Sure – see above for the functionalist definition of seeing (which I do think makes some sense to refer casually to AI being able to do) versus the qualia/sensation definition of seeing (which we have no reason to believe AIs experience). But also consider this – programs like Glaze and Nightshade can work on AIs, and not on humans. This is because AIs are interpreting and referencing training data, not actually seeing anything, even in a functional sense. If you poison an AI's training data, you can convince it that airplanes are children. But humans actually start seeing without training data, although they are unable to articulate what they see without socialization. For the AI, the articulation is all that there is (so far). They have no rods nor cones.

Hence, you can take two LLMs, give them different training datasets, and they will interpret two images very differently. If you take two humans and take them to look at those same images, they may also interpret them differently, but they will see roughly the same thing, assuming their eyeballs are in good working condition etc.

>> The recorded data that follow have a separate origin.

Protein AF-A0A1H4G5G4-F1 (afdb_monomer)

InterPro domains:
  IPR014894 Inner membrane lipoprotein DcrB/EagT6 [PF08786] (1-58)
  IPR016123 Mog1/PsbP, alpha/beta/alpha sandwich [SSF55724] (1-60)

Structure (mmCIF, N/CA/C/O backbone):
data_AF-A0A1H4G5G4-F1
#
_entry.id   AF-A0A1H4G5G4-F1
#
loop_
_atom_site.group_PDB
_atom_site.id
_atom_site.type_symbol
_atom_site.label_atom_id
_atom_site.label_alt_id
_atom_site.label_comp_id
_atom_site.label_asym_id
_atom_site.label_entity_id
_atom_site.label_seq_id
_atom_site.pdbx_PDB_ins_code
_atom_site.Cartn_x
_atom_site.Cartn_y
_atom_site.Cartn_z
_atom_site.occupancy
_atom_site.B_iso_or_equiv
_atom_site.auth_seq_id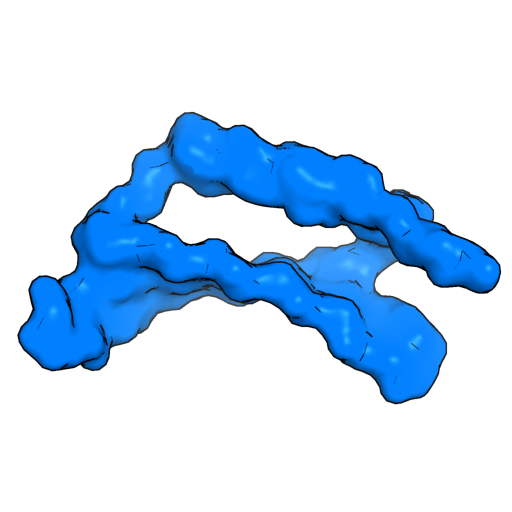
_atom_site.auth_comp_id
_atom_site.auth_asym_id
_atom_site.auth_atom_id
_atom_site.pdbx_PDB_model_num
ATOM 1 N N . LEU A 1 1 ? -3.482 6.739 9.781 1.00 83.94 1 LEU A N 1
ATOM 2 C CA . LEU A 1 1 ? -4.304 5.567 10.133 1.00 83.94 1 LEU A CA 1
ATOM 3 C C . LEU A 1 1 ? -4.859 5.629 11.563 1.00 83.94 1 LEU A C 1
ATOM 5 O O . LEU A 1 1 ? -5.341 4.613 12.048 1.00 83.94 1 LEU A O 1
ATOM 9 N N . ASP A 1 2 ? -4.825 6.794 12.231 1.00 83.94 2 ASP A N 1
ATOM 10 C CA . ASP A 1 2 ? -5.377 7.013 13.584 1.00 83.94 2 ASP A CA 1
ATOM 11 C C . ASP A 1 2 ? -4.903 6.026 14.674 1.00 83.94 2 ASP A C 1
ATOM 13 O O . ASP A 1 2 ? -5.609 5.784 15.642 1.00 83.94 2 ASP A O 1
ATOM 17 N N . GLY A 1 3 ? -3.702 5.448 14.530 1.00 84.06 3 GLY A N 1
ATOM 18 C CA . GLY A 1 3 ? -3.157 4.454 15.471 1.00 84.06 3 GLY A CA 1
ATOM 19 C C . GLY A 1 3 ? -3.821 3.070 15.406 1.00 84.06 3 GLY A C 1
ATOM 20 O O . GLY A 1 3 ? -3.393 2.152 16.099 1.00 84.06 3 GLY A O 1
ATOM 21 N N . GLU A 1 4 ? -4.831 2.906 14.555 1.00 87.94 4 GLU A N 1
ATOM 22 C CA . GLU A 1 4 ? -5.582 1.666 14.379 1.00 87.94 4 GLU A CA 1
ATOM 23 C C . GLU A 1 4 ? -4.838 0.688 13.445 1.00 87.94 4 GLU A C 1
ATOM 25 O O . GLU A 1 4 ? -4.169 1.114 12.495 1.00 87.94 4 GLU A O 1
ATOM 30 N N . PRO A 1 5 ? -4.963 -0.636 13.652 1.00 90.00 5 PRO A N 1
ATOM 31 C CA . PRO A 1 5 ? -4.195 -1.630 12.914 1.00 90.00 5 PRO A CA 1
ATOM 32 C C . PRO A 1 5 ? -4.544 -1.637 11.423 1.00 90.00 5 PRO A C 1
ATOM 34 O O . PRO A 1 5 ? -5.712 -1.652 11.033 1.00 90.00 5 PRO A O 1
ATOM 37 N N . ALA A 1 6 ? -3.516 -1.709 10.581 1.00 93.06 6 ALA A N 1
ATOM 38 C CA . ALA A 1 6 ? -3.643 -1.889 9.142 1.00 93.06 6 ALA A CA 1
ATOM 39 C C . ALA A 1 6 ? -2.749 -3.035 8.655 1.00 93.06 6 ALA A C 1
ATOM 41 O O . ALA A 1 6 ? -1.772 -3.416 9.304 1.00 93.06 6 ALA A O 1
ATOM 42 N N . ARG A 1 7 ? -3.098 -3.610 7.506 1.00 93.69 7 ARG A N 1
ATOM 43 C CA . ARG A 1 7 ? -2.331 -4.664 6.836 1.00 93.69 7 ARG A CA 1
ATOM 44 C C . ARG A 1 7 ? -1.806 -4.136 5.512 1.00 93.69 7 ARG A C 1
ATOM 46 O O . ARG A 1 7 ? -2.578 -3.579 4.739 1.00 93.69 7 ARG A O 1
ATOM 53 N N . ALA A 1 8 ? -0.520 -4.339 5.256 1.00 92.38 8 ALA A N 1
ATOM 54 C CA . ALA A 1 8 ? 0.092 -4.047 3.970 1.00 92.38 8 ALA A CA 1
ATOM 55 C C . ALA A 1 8 ? 0.229 -5.336 3.147 1.00 92.38 8 ALA A C 1
ATOM 57 O O . ALA A 1 8 ? 0.609 -6.379 3.680 1.00 92.38 8 ALA A O 1
ATOM 58 N N . LEU A 1 9 ? -0.078 -5.247 1.858 1.00 94.69 9 LEU A N 1
ATOM 59 C CA . LEU A 1 9 ? 0.175 -6.266 0.850 1.00 94.69 9 LEU A CA 1
ATOM 60 C C . LEU A 1 9 ? 1.032 -5.637 -0.247 1.00 94.69 9 LEU A C 1
ATOM 62 O O . LEU A 1 9 ? 0.643 -4.635 -0.838 1.00 94.69 9 LEU A O 1
ATOM 66 N N . GLU A 1 10 ? 2.183 -6.234 -0.520 1.00 94.94 10 GLU A N 1
ATOM 67 C CA . GLU A 1 10 ? 3.132 -5.774 -1.530 1.00 94.94 10 GLU A CA 1
ATOM 68 C C . GLU A 1 10 ? 3.310 -6.873 -2.578 1.00 94.94 10 GLU A C 1
ATOM 70 O O . GLU A 1 10 ? 3.544 -8.033 -2.232 1.00 94.94 10 GLU A O 1
ATOM 75 N N . TYR A 1 11 ? 3.129 -6.531 -3.853 1.00 95.06 11 TYR A N 1
ATOM 76 C CA . TYR A 1 11 ? 3.222 -7.482 -4.957 1.00 95.06 11 TYR A CA 1
ATOM 77 C C . TYR A 1 11 ? 3.575 -6.796 -6.273 1.00 95.06 11 TYR A C 1
ATOM 79 O O . TYR A 1 11 ? 3.406 -5.588 -6.443 1.00 95.06 11 TYR A O 1
ATOM 87 N N . THR A 1 12 ? 4.038 -7.596 -7.229 1.00 95.12 12 THR A N 1
ATOM 88 C CA . THR A 1 12 ? 4.296 -7.154 -8.596 1.00 95.12 12 THR A CA 1
ATOM 89 C C . THR A 1 12 ? 3.356 -7.852 -9.567 1.00 95.12 12 THR A C 1
ATOM 91 O O . THR A 1 12 ? 2.963 -9.005 -9.376 1.00 95.12 12 THR A O 1
ATOM 94 N N . TRP A 1 13 ? 2.968 -7.143 -10.620 1.00 94.94 13 TRP A N 1
ATOM 95 C CA . TRP A 1 13 ? 2.141 -7.678 -11.699 1.00 94.94 13 TRP A CA 1
ATOM 96 C C . TRP A 1 13 ? 2.573 -7.084 -13.042 1.00 94.94 13 TRP A C 1
ATOM 98 O O . TRP A 1 13 ? 3.362 -6.144 -13.088 1.00 94.94 13 TRP A O 1
ATOM 108 N N . ARG A 1 14 ? 2.122 -7.660 -14.161 1.00 95.00 14 ARG A N 1
ATOM 109 C CA . ARG A 1 14 ? 2.433 -7.148 -15.507 1.00 95.00 14 ARG A CA 1
ATOM 110 C C . ARG A 1 14 ? 1.203 -6.490 -16.116 1.00 95.00 14 ARG A C 1
ATOM 112 O O . ARG A 1 14 ? 0.166 -7.133 -16.244 1.00 95.00 14 ARG A O 1
ATOM 119 N N . SER A 1 15 ? 1.349 -5.231 -16.506 1.00 93.38 15 SER A N 1
ATOM 120 C CA . SER A 1 15 ? 0.384 -4.485 -17.316 1.00 93.38 15 SER A CA 1
ATOM 121 C C . SER A 1 15 ? 0.775 -4.519 -18.800 1.00 93.38 15 SER A C 1
ATOM 123 O O . SER A 1 15 ? 1.841 -5.025 -19.159 1.00 93.38 15 SER A O 1
ATOM 125 N N . THR A 1 16 ? -0.050 -3.921 -19.661 1.00 92.88 16 THR A N 1
ATOM 126 C CA . THR A 1 16 ? 0.294 -3.645 -21.068 1.00 92.88 16 THR A CA 1
ATOM 127 C C . THR A 1 16 ? 1.483 -2.695 -21.223 1.00 92.88 16 THR A C 1
ATOM 129 O O . THR A 1 16 ? 2.166 -2.741 -22.239 1.00 92.88 16 THR A O 1
ATOM 132 N N . GLU A 1 17 ? 1.745 -1.855 -20.221 1.00 89.88 17 GLU A N 1
ATOM 133 C CA . GLU A 1 17 ? 2.830 -0.864 -20.213 1.00 89.88 17 GLU A CA 1
ATOM 134 C C . GLU A 1 17 ? 4.131 -1.420 -19.610 1.00 89.88 17 GLU A C 1
ATOM 136 O O . GLU A 1 17 ? 5.182 -0.791 -19.711 1.00 89.88 17 GLU A O 1
ATOM 141 N N . GLY A 1 18 ? 4.083 -2.613 -19.004 1.00 92.81 18 GLY A N 1
ATOM 142 C CA . GLY A 1 18 ? 5.231 -3.255 -18.367 1.00 92.81 18 GLY A CA 1
ATOM 143 C C . GLY A 1 18 ? 4.966 -3.716 -16.929 1.00 92.81 18 GLY A C 1
ATOM 144 O O . GLY A 1 18 ? 3.808 -3.791 -16.498 1.00 92.81 18 GLY A O 1
ATOM 145 N N . PRO A 1 19 ? 6.024 -4.096 -16.186 1.00 95.19 19 PRO A N 1
ATOM 146 C CA . PRO A 1 19 ? 5.902 -4.496 -14.789 1.00 95.19 19 PRO A CA 1
ATOM 147 C C . PRO A 1 19 ? 5.411 -3.331 -13.925 1.00 95.19 19 PRO A C 1
ATOM 149 O O . PRO A 1 19 ? 5.815 -2.187 -14.116 1.00 95.19 19 PRO A O 1
ATOM 152 N N . MET A 1 20 ? 4.554 -3.650 -12.966 1.00 96.25 20 MET A N 1
ATOM 153 C CA . MET A 1 20 ? 3.976 -2.731 -11.999 1.00 96.25 20 MET A CA 1
ATOM 154 C C . MET A 1 20 ? 4.282 -3.246 -10.599 1.00 96.25 20 MET A C 1
ATOM 156 O O . MET A 1 20 ? 4.040 -4.418 -10.297 1.00 96.25 20 MET A O 1
ATOM 160 N N . HIS A 1 21 ? 4.792 -2.367 -9.747 1.00 95.50 21 HIS A N 1
ATOM 161 C CA . HIS A 1 21 ? 4.977 -2.611 -8.323 1.00 95.50 21 HIS A CA 1
ATOM 162 C C . HIS A 1 21 ? 3.813 -1.984 -7.574 1.00 95.50 21 HIS A C 1
ATOM 164 O O . HIS A 1 21 ? 3.569 -0.782 -7.703 1.00 95.50 21 HIS A O 1
ATOM 170 N N . GLN A 1 22 ? 3.088 -2.786 -6.800 1.00 95.44 22 GLN A N 1
ATOM 171 C CA . GLN A 1 22 ? 1.906 -2.332 -6.087 1.00 95.44 22 GLN A CA 1
ATOM 172 C C . GLN A 1 22 ? 2.001 -2.605 -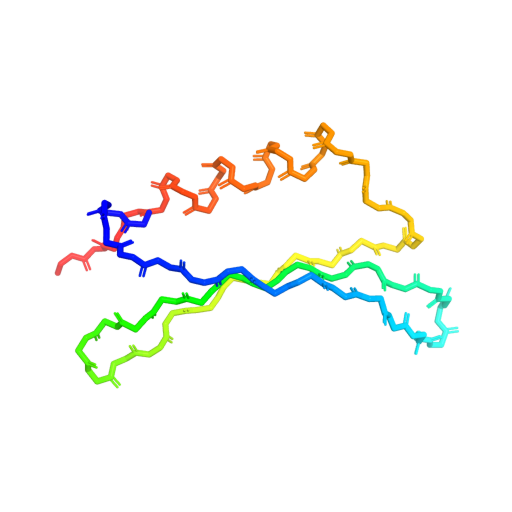4.590 1.00 95.44 22 GLN A C 1
ATOM 174 O O . GLN A 1 22 ? 2.303 -3.716 -4.154 1.00 95.44 22 GLN A O 1
ATOM 179 N N . VAL A 1 23 ? 1.692 -1.575 -3.805 1.00 95.50 23 VAL A N 1
ATOM 180 C CA . VAL A 1 23 ? 1.547 -1.652 -2.351 1.00 95.50 23 VAL A CA 1
ATOM 181 C C . VAL A 1 23 ? 0.116 -1.280 -1.997 1.00 95.50 23 VAL A C 1
ATOM 183 O O . VAL A 1 23 ? -0.386 -0.228 -2.394 1.00 95.50 23 VAL A O 1
ATOM 186 N N . VAL A 1 24 ? -0.549 -2.151 -1.248 1.00 95.75 24 VAL A N 1
ATOM 187 C CA . VAL A 1 24 ? -1.928 -1.974 -0.802 1.00 95.75 24 VAL A CA 1
ATOM 188 C C . VAL A 1 24 ? -1.957 -1.972 0.717 1.00 95.75 24 VAL A C 1
ATOM 190 O O . VAL A 1 24 ? -1.597 -2.967 1.339 1.00 95.75 24 VAL A O 1
ATOM 193 N N . VAL A 1 25 ? -2.407 -0.875 1.322 1.00 95.19 25 VAL A N 1
ATOM 194 C CA . VAL A 1 25 ? -2.611 -0.770 2.773 1.00 95.19 25 VAL A CA 1
ATOM 195 C C . VAL A 1 25 ? -4.103 -0.809 3.062 1.00 95.19 25 VAL A C 1
ATOM 197 O O . VAL A 1 25 ? -4.860 0.017 2.558 1.00 95.19 25 VAL A O 1
ATOM 200 N N . MET A 1 26 ? -4.526 -1.770 3.875 1.00 95.50 26 MET A N 1
ATOM 201 C CA . MET A 1 26 ? -5.923 -2.037 4.200 1.00 95.50 26 MET A CA 1
ATOM 202 C C . MET A 1 26 ? -6.174 -1.856 5.688 1.00 95.50 26 MET A C 1
ATOM 204 O O . MET A 1 26 ? -5.430 -2.378 6.518 1.00 95.50 26 MET A O 1
ATOM 208 N N . GLN A 1 27 ? -7.267 -1.183 6.023 1.00 94.50 27 GLN A N 1
ATOM 209 C CA . GLN A 1 27 ? -7.707 -0.994 7.396 1.00 94.50 27 GLN A CA 1
ATOM 210 C C . GLN A 1 27 ? -9.210 -1.253 7.501 1.00 94.50 27 GLN A C 1
ATOM 212 O O . GLN A 1 27 ? -10.016 -0.609 6.827 1.00 94.50 27 GLN A O 1
ATOM 217 N N . VAL A 1 28 ? -9.588 -2.193 8.366 1.00 92.06 28 VAL A N 1
ATOM 218 C CA . VAL A 1 28 ? -10.992 -2.440 8.713 1.00 92.06 28 VAL A CA 1
ATOM 219 C C . VAL A 1 28 ? -11.405 -1.429 9.780 1.00 92.06 28 VAL A C 1
ATOM 221 O O . VAL A 1 28 ? -10.742 -1.308 10.806 1.00 92.06 28 VAL A O 1
ATOM 224 N N . ARG A 1 29 ? -12.492 -0.691 9.541 1.00 89.31 29 ARG A N 1
ATOM 225 C CA . ARG A 1 29 ? -13.026 0.344 10.440 1.00 89.31 29 ARG A CA 1
ATOM 226 C C . ARG A 1 29 ? -14.522 0.126 10.635 1.00 89.31 29 ARG A C 1
ATOM 228 O O . ARG A 1 29 ? -15.346 0.611 9.855 1.00 89.31 29 ARG A O 1
ATOM 235 N N . GLY A 1 30 ? -14.881 -0.651 11.655 1.00 88.38 30 GLY A N 1
ATOM 236 C CA . GLY A 1 30 ? -16.253 -1.128 11.836 1.00 88.38 30 GLY A CA 1
ATOM 237 C C . GLY A 1 30 ? -16.702 -1.949 10.624 1.00 88.38 30 GLY A C 1
ATOM 238 O O . GLY A 1 30 ? -16.077 -2.949 10.289 1.00 88.38 30 GLY A O 1
ATOM 239 N N . GLN A 1 31 ? -17.756 -1.502 9.939 1.00 91.88 31 GLN A N 1
ATOM 240 C CA . GLN A 1 31 ? -18.274 -2.140 8.718 1.00 91.88 31 GLN A CA 1
ATOM 241 C C . GLN A 1 31 ? -17.661 -1.592 7.415 1.00 91.88 31 GLN A C 1
ATOM 243 O O . GLN A 1 31 ? -18.118 -1.935 6.327 1.00 91.88 31 GLN A O 1
ATOM 248 N N . ARG A 1 32 ? -16.658 -0.708 7.497 1.00 91.75 32 ARG A N 1
ATOM 249 C CA . ARG A 1 32 ? -16.009 -0.089 6.331 1.00 91.75 32 ARG A CA 1
ATOM 250 C C . ARG A 1 32 ? -14.605 -0.656 6.137 1.00 91.75 32 ARG A C 1
ATOM 252 O O . ARG A 1 32 ? -13.889 -0.881 7.110 1.00 91.75 32 ARG A O 1
ATOM 259 N N . LEU A 1 33 ? -14.195 -0.823 4.883 1.00 92.81 33 LEU A N 1
ATOM 260 C CA . LEU A 1 33 ? -12.817 -1.133 4.509 1.00 92.81 33 LEU A CA 1
ATOM 261 C C . LEU A 1 33 ? -12.193 0.110 3.874 1.00 92.81 33 LEU A C 1
ATOM 263 O O . LEU A 1 33 ? -12.653 0.575 2.833 1.00 92.81 33 LEU A O 1
ATOM 267 N N . LEU A 1 34 ? -11.160 0.653 4.510 1.00 92.94 34 LEU A N 1
ATOM 268 C CA . LEU A 1 34 ? -10.324 1.702 3.938 1.00 92.94 34 LEU A CA 1
ATOM 269 C C . LEU A 1 34 ? -9.142 1.040 3.230 1.00 92.94 34 LEU A C 1
ATOM 271 O O . LEU A 1 34 ? -8.508 0.141 3.785 1.00 92.94 34 LEU A O 1
ATOM 275 N N . THR A 1 35 ? -8.855 1.453 1.999 1.00 95.25 35 THR A N 1
ATOM 276 C CA . THR A 1 35 ? -7.762 0.892 1.200 1.00 95.25 35 THR A CA 1
ATOM 277 C C . THR A 1 35 ? -6.992 2.004 0.507 1.00 95.25 35 THR A C 1
ATOM 279 O O . THR A 1 35 ? -7.578 2.819 -0.200 1.00 95.25 35 THR A O 1
ATOM 282 N N . PHE A 1 36 ? -5.676 2.011 0.687 1.00 94.88 36 PHE A N 1
ATOM 283 C CA . PHE A 1 36 ? -4.744 2.853 -0.054 1.00 94.88 36 PHE A CA 1
ATOM 284 C C . PHE A 1 36 ? -3.994 1.972 -1.037 1.00 94.88 36 PHE A C 1
ATOM 286 O O . PHE A 1 36 ? -3.441 0.950 -0.638 1.00 94.88 36 PHE A O 1
ATOM 293 N N . THR A 1 37 ? -3.978 2.362 -2.308 1.00 94.94 37 THR A N 1
ATOM 294 C CA . THR A 1 37 ? -3.227 1.662 -3.350 1.00 94.94 37 THR A CA 1
ATOM 295 C C . THR A 1 37 ? -2.174 2.595 -3.913 1.00 94.94 37 THR A C 1
ATOM 297 O O . THR A 1 37 ? -2.491 3.691 -4.370 1.00 94.94 37 THR A O 1
ATOM 300 N N . VAL A 1 38 ? 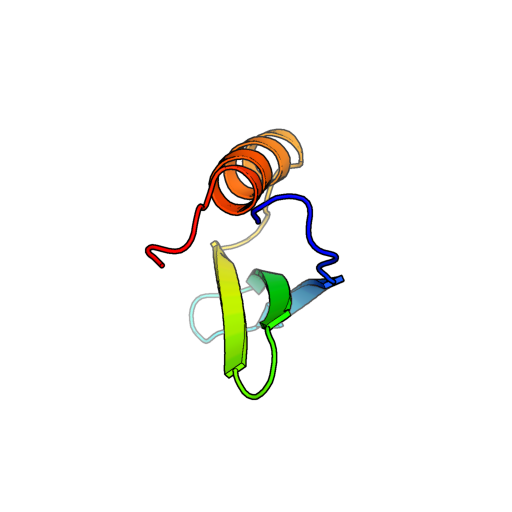-0.928 2.143 -3.881 1.00 92.69 38 VAL A N 1
ATOM 301 C CA . VAL A 1 38 ? 0.214 2.794 -4.510 1.00 92.69 38 VAL A CA 1
ATOM 302 C C . VAL A 1 38 ? 0.680 1.898 -5.642 1.00 92.69 38 VAL A C 1
ATOM 304 O O . VAL A 1 38 ? 0.980 0.733 -5.397 1.00 92.6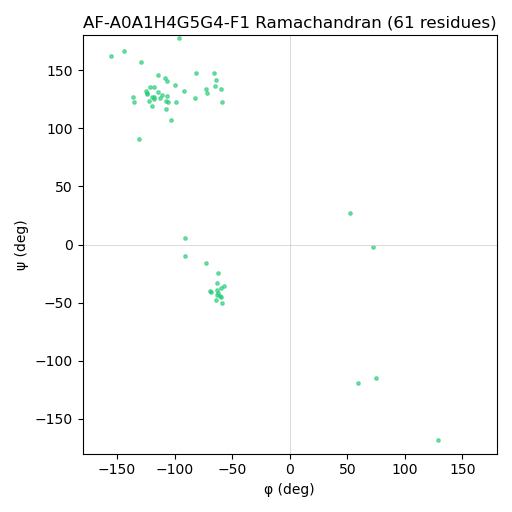9 38 VAL A O 1
ATOM 307 N N . THR A 1 39 ? 0.778 2.448 -6.848 1.00 93.19 39 THR A N 1
ATOM 308 C CA . THR A 1 39 ? 1.292 1.740 -8.023 1.00 93.19 39 THR A CA 1
ATOM 309 C C . THR A 1 39 ? 2.453 2.525 -8.614 1.00 93.19 39 THR A C 1
ATOM 311 O O . THR A 1 39 ? 2.328 3.724 -8.862 1.00 93.19 39 THR A O 1
ATOM 314 N N . ALA A 1 40 ? 3.574 1.849 -8.846 1.00 92.75 40 ALA A N 1
ATOM 315 C CA . ALA A 1 40 ? 4.735 2.386 -9.542 1.00 92.75 40 ALA A CA 1
ATOM 316 C C . ALA A 1 40 ? 5.041 1.529 -10.774 1.00 92.75 40 ALA A C 1
ATOM 318 O O . ALA A 1 40 ? 5.033 0.300 -10.699 1.00 92.75 40 ALA A O 1
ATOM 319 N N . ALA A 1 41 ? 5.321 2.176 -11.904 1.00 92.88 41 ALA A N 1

Now, I'm not missing the interesting parallels with humans there (humans, for instance, can be deceived in different circumstances – in fact, circumstances that might not bother an LLM). But AIs can fail the most basic precept of seeing – shown two [essentially, AI anti-tampering programs do change pixels] identical pictures, they can't even tell management "it's the same a similar picture" without special intervention.